Dataset excerpts:
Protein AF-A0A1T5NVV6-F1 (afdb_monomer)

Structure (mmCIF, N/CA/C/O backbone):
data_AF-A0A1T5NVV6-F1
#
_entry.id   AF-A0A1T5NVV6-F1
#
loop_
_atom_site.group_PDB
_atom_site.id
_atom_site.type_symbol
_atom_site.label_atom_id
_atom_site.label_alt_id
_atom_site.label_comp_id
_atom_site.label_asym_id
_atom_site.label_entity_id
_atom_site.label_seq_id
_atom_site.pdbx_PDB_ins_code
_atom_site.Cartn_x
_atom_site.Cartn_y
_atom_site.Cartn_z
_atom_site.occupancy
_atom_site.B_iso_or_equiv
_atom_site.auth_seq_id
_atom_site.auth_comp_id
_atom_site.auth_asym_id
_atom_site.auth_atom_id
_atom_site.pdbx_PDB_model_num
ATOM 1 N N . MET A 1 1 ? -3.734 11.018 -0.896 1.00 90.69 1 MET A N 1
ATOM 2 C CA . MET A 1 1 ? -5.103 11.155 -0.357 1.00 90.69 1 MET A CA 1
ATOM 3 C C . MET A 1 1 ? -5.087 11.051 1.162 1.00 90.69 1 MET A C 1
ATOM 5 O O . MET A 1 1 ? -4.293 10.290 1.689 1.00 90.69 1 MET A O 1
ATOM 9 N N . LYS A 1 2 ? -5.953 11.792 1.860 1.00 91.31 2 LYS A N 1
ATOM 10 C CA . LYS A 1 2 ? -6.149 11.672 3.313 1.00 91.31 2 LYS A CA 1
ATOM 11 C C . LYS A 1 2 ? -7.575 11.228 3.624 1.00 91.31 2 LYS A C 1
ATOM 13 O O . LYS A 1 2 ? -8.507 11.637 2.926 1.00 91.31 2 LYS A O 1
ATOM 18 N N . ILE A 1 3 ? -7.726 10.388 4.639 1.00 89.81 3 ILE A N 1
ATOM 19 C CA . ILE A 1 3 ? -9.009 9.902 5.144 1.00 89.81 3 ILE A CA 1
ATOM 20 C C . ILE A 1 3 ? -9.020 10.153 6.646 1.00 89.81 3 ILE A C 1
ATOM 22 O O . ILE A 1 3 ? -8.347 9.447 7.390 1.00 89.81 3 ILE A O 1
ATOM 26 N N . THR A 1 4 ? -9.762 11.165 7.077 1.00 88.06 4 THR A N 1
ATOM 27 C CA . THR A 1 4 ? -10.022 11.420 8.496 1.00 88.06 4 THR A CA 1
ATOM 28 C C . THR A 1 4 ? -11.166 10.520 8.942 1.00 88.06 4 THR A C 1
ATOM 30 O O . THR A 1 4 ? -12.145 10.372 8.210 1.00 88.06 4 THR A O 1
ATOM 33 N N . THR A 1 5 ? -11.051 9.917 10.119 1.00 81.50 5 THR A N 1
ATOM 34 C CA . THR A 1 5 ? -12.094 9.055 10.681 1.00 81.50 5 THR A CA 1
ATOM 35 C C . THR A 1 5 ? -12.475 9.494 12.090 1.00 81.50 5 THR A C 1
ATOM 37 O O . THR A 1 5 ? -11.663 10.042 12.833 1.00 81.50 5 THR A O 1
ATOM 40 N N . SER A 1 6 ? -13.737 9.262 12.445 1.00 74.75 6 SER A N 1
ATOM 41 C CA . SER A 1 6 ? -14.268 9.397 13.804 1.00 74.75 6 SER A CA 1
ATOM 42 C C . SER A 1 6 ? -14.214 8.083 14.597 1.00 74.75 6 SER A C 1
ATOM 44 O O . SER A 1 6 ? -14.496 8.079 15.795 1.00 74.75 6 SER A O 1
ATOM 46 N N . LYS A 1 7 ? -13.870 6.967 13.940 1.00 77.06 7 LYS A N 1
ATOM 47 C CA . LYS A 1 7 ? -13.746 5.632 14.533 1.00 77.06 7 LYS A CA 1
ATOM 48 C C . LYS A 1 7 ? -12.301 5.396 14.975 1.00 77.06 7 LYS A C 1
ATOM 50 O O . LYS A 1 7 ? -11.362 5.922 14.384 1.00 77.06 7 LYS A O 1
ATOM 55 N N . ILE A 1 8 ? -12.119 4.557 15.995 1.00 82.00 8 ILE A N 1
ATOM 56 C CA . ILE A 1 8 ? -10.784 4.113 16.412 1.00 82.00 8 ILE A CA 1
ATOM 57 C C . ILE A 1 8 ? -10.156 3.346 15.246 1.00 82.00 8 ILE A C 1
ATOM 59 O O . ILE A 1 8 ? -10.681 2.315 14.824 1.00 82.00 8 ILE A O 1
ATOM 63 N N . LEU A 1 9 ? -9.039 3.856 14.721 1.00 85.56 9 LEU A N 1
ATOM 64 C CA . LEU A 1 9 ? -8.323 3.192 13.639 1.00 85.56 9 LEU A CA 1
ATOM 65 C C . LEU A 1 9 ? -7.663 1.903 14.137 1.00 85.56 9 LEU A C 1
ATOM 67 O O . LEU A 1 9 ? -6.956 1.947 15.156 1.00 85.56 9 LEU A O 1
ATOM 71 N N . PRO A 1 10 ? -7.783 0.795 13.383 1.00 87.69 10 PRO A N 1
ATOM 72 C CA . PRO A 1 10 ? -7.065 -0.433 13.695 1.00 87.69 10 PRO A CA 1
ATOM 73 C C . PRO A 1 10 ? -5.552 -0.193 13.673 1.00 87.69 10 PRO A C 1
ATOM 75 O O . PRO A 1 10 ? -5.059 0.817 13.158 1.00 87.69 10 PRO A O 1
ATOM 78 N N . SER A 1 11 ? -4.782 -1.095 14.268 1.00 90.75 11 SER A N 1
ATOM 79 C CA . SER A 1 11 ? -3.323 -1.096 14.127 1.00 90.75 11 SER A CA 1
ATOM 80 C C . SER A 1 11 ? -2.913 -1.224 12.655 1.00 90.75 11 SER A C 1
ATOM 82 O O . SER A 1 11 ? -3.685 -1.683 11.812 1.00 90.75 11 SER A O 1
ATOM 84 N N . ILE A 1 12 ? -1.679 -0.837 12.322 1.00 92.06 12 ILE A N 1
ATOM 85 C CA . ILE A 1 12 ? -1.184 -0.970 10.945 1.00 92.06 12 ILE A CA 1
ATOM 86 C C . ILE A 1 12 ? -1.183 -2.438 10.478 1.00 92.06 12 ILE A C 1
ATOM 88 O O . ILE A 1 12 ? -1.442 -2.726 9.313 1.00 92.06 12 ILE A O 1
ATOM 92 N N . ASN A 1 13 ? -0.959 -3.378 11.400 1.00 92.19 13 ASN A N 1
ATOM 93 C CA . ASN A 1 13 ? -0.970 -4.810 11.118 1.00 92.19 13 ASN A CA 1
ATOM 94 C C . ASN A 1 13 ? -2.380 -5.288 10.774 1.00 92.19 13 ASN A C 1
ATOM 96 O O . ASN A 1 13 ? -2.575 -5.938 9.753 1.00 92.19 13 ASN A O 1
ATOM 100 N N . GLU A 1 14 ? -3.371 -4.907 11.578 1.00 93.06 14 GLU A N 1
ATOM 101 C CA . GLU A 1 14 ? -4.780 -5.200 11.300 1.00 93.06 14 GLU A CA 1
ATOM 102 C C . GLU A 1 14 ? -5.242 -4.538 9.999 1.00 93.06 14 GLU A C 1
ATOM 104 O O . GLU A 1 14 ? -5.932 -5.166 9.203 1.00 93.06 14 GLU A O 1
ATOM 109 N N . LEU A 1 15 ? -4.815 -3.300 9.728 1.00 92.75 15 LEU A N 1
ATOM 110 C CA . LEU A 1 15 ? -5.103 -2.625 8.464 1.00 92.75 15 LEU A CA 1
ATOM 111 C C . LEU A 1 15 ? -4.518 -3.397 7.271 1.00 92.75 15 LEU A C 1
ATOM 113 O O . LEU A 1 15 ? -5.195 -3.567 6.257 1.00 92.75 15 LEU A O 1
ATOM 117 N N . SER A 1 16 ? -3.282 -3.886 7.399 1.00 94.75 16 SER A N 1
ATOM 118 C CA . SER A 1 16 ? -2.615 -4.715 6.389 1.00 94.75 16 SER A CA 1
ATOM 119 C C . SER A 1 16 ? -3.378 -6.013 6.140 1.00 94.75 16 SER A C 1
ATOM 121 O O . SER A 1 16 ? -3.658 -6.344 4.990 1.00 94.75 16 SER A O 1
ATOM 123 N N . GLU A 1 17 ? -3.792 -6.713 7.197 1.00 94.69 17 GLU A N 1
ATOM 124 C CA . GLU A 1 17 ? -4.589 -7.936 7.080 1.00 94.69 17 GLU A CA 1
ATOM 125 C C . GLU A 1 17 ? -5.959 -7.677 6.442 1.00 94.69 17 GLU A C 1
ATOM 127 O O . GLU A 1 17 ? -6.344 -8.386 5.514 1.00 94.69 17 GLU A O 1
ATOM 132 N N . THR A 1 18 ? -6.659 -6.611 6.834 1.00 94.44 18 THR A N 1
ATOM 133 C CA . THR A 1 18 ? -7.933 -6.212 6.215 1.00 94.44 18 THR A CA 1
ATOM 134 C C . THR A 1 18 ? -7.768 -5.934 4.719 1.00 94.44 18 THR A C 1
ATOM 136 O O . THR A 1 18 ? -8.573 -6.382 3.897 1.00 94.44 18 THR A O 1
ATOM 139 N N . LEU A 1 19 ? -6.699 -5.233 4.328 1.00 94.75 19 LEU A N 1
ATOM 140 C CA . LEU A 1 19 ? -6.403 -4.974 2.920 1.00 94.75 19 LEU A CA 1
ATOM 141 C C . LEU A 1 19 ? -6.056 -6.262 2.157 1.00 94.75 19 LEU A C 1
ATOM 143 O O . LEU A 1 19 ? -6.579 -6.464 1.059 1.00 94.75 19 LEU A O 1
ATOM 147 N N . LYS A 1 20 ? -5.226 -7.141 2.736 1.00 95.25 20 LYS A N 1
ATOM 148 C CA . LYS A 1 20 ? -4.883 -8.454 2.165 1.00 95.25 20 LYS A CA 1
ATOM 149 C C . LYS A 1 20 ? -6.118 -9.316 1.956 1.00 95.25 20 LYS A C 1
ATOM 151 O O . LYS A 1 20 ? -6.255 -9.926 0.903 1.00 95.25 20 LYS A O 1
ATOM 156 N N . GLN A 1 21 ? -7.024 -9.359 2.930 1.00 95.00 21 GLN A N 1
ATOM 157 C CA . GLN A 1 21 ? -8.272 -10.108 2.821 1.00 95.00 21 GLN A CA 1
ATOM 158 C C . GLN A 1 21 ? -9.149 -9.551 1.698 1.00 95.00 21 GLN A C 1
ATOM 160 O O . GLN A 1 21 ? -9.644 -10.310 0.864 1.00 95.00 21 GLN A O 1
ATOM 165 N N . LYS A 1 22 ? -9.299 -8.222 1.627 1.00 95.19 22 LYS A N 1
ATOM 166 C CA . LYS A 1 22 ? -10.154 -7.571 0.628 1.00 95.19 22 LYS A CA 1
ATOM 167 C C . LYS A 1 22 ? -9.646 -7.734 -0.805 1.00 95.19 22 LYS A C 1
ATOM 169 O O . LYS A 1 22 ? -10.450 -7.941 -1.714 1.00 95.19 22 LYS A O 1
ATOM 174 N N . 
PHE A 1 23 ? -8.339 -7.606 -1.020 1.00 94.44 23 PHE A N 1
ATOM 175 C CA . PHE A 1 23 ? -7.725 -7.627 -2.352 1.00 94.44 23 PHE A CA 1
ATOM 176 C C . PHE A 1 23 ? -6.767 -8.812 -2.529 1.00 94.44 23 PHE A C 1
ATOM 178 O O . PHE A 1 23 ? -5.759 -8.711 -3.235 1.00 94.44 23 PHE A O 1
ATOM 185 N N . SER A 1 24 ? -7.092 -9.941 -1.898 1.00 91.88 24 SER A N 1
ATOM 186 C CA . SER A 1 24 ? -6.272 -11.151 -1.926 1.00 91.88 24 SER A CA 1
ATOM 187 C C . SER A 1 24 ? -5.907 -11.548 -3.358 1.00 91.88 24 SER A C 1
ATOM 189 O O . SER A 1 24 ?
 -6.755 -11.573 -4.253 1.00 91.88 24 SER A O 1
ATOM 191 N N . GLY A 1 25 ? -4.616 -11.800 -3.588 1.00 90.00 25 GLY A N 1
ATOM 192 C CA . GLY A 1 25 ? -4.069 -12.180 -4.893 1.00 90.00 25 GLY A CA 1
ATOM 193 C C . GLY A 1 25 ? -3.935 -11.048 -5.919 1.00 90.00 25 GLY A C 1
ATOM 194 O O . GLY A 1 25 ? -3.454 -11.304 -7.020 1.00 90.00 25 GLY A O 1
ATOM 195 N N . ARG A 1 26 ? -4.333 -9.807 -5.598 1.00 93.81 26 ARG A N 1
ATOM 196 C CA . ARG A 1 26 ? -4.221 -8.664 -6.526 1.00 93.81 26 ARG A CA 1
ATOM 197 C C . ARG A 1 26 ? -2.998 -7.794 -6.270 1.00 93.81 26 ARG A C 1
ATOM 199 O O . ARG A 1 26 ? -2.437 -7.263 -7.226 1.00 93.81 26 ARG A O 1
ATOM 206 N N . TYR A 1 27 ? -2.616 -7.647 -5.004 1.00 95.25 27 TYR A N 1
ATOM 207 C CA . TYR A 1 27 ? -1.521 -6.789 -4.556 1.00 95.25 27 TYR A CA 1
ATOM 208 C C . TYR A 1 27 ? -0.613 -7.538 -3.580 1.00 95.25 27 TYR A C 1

◆ WORK ORDER
Copy out the lines above word for word, stopping after the line containing "ATOM 22 O O".

◆ WRITTEN RESPONSE
Protein AF-A0A1T5NVV6-F1 (afdb_monomer)

Structure (mmCIF, N/CA/C/O backbone):
data_AF-A0A1T5NVV6-F1
#
_entry.id   AF-A0A1T5NVV6-F1
#
loop_
_atom_site.group_PDB
_atom_site.id
_atom_site.type_symbol
_atom_site.label_atom_id
_atom_site.label_alt_id
_atom_site.label_comp_id
_atom_site.label_asym_id
_atom_site.label_entity_id
_atom_site.label_seq_id
_atom_site.pdbx_PDB_ins_code
_atom_site.Cartn_x
_atom_site.Cartn_y
_atom_site.Cartn_z
_atom_site.occupancy
_atom_site.B_iso_or_equiv
_atom_site.auth_seq_id
_atom_site.auth_comp_id
_atom_site.auth_asym_id
_atom_site.auth_atom_id
_atom_site.pdbx_PDB_model_num
ATOM 1 N N . MET A 1 1 ? -3.734 11.018 -0.896 1.00 90.69 1 MET A N 1
ATOM 2 C CA . MET A 1 1 ? -5.103 11.155 -0.357 1.00 90.69 1 MET A CA 1
ATOM 3 C C . MET A 1 1 ? -5.087 11.051 1.162 1.00 90.69 1 MET A C 1
ATOM 5 O O . MET A 1 1 ? -4.293 10.290 1.689 1.00 90.69 1 MET A O 1
ATOM 9 N N . LYS A 1 2 ? -5.953 11.792 1.860 1.00 91.31 2 LYS A N 1
ATOM 10 C CA . LYS A 1 2 ? -6.149 11.672 3.313 1.00 91.31 2 LYS A CA 1
ATOM 11 C C . LYS A 1 2 ? -7.575 11.228 3.624 1.00 91.31 2 LYS A C 1
ATOM 13 O O . LYS A 1 2 ? -8.507 11.637 2.926 1.00 91.31 2 LYS A O 1
ATOM 18 N N . ILE A 1 3 ? -7.726 10.388 4.639 1.00 89.81 3 ILE A N 1
ATOM 19 C CA . ILE A 1 3 ? -9.009 9.902 5.144 1.00 89.81 3 ILE A CA 1
ATOM 20 C C . ILE A 1 3 ? -9.020 10.153 6.646 1.00 89.81 3 ILE A C 1
ATOM 22 O O . ILE A 1 3 ? -8.347 9.447 7.390 1.00 89.81 3 ILE A O 1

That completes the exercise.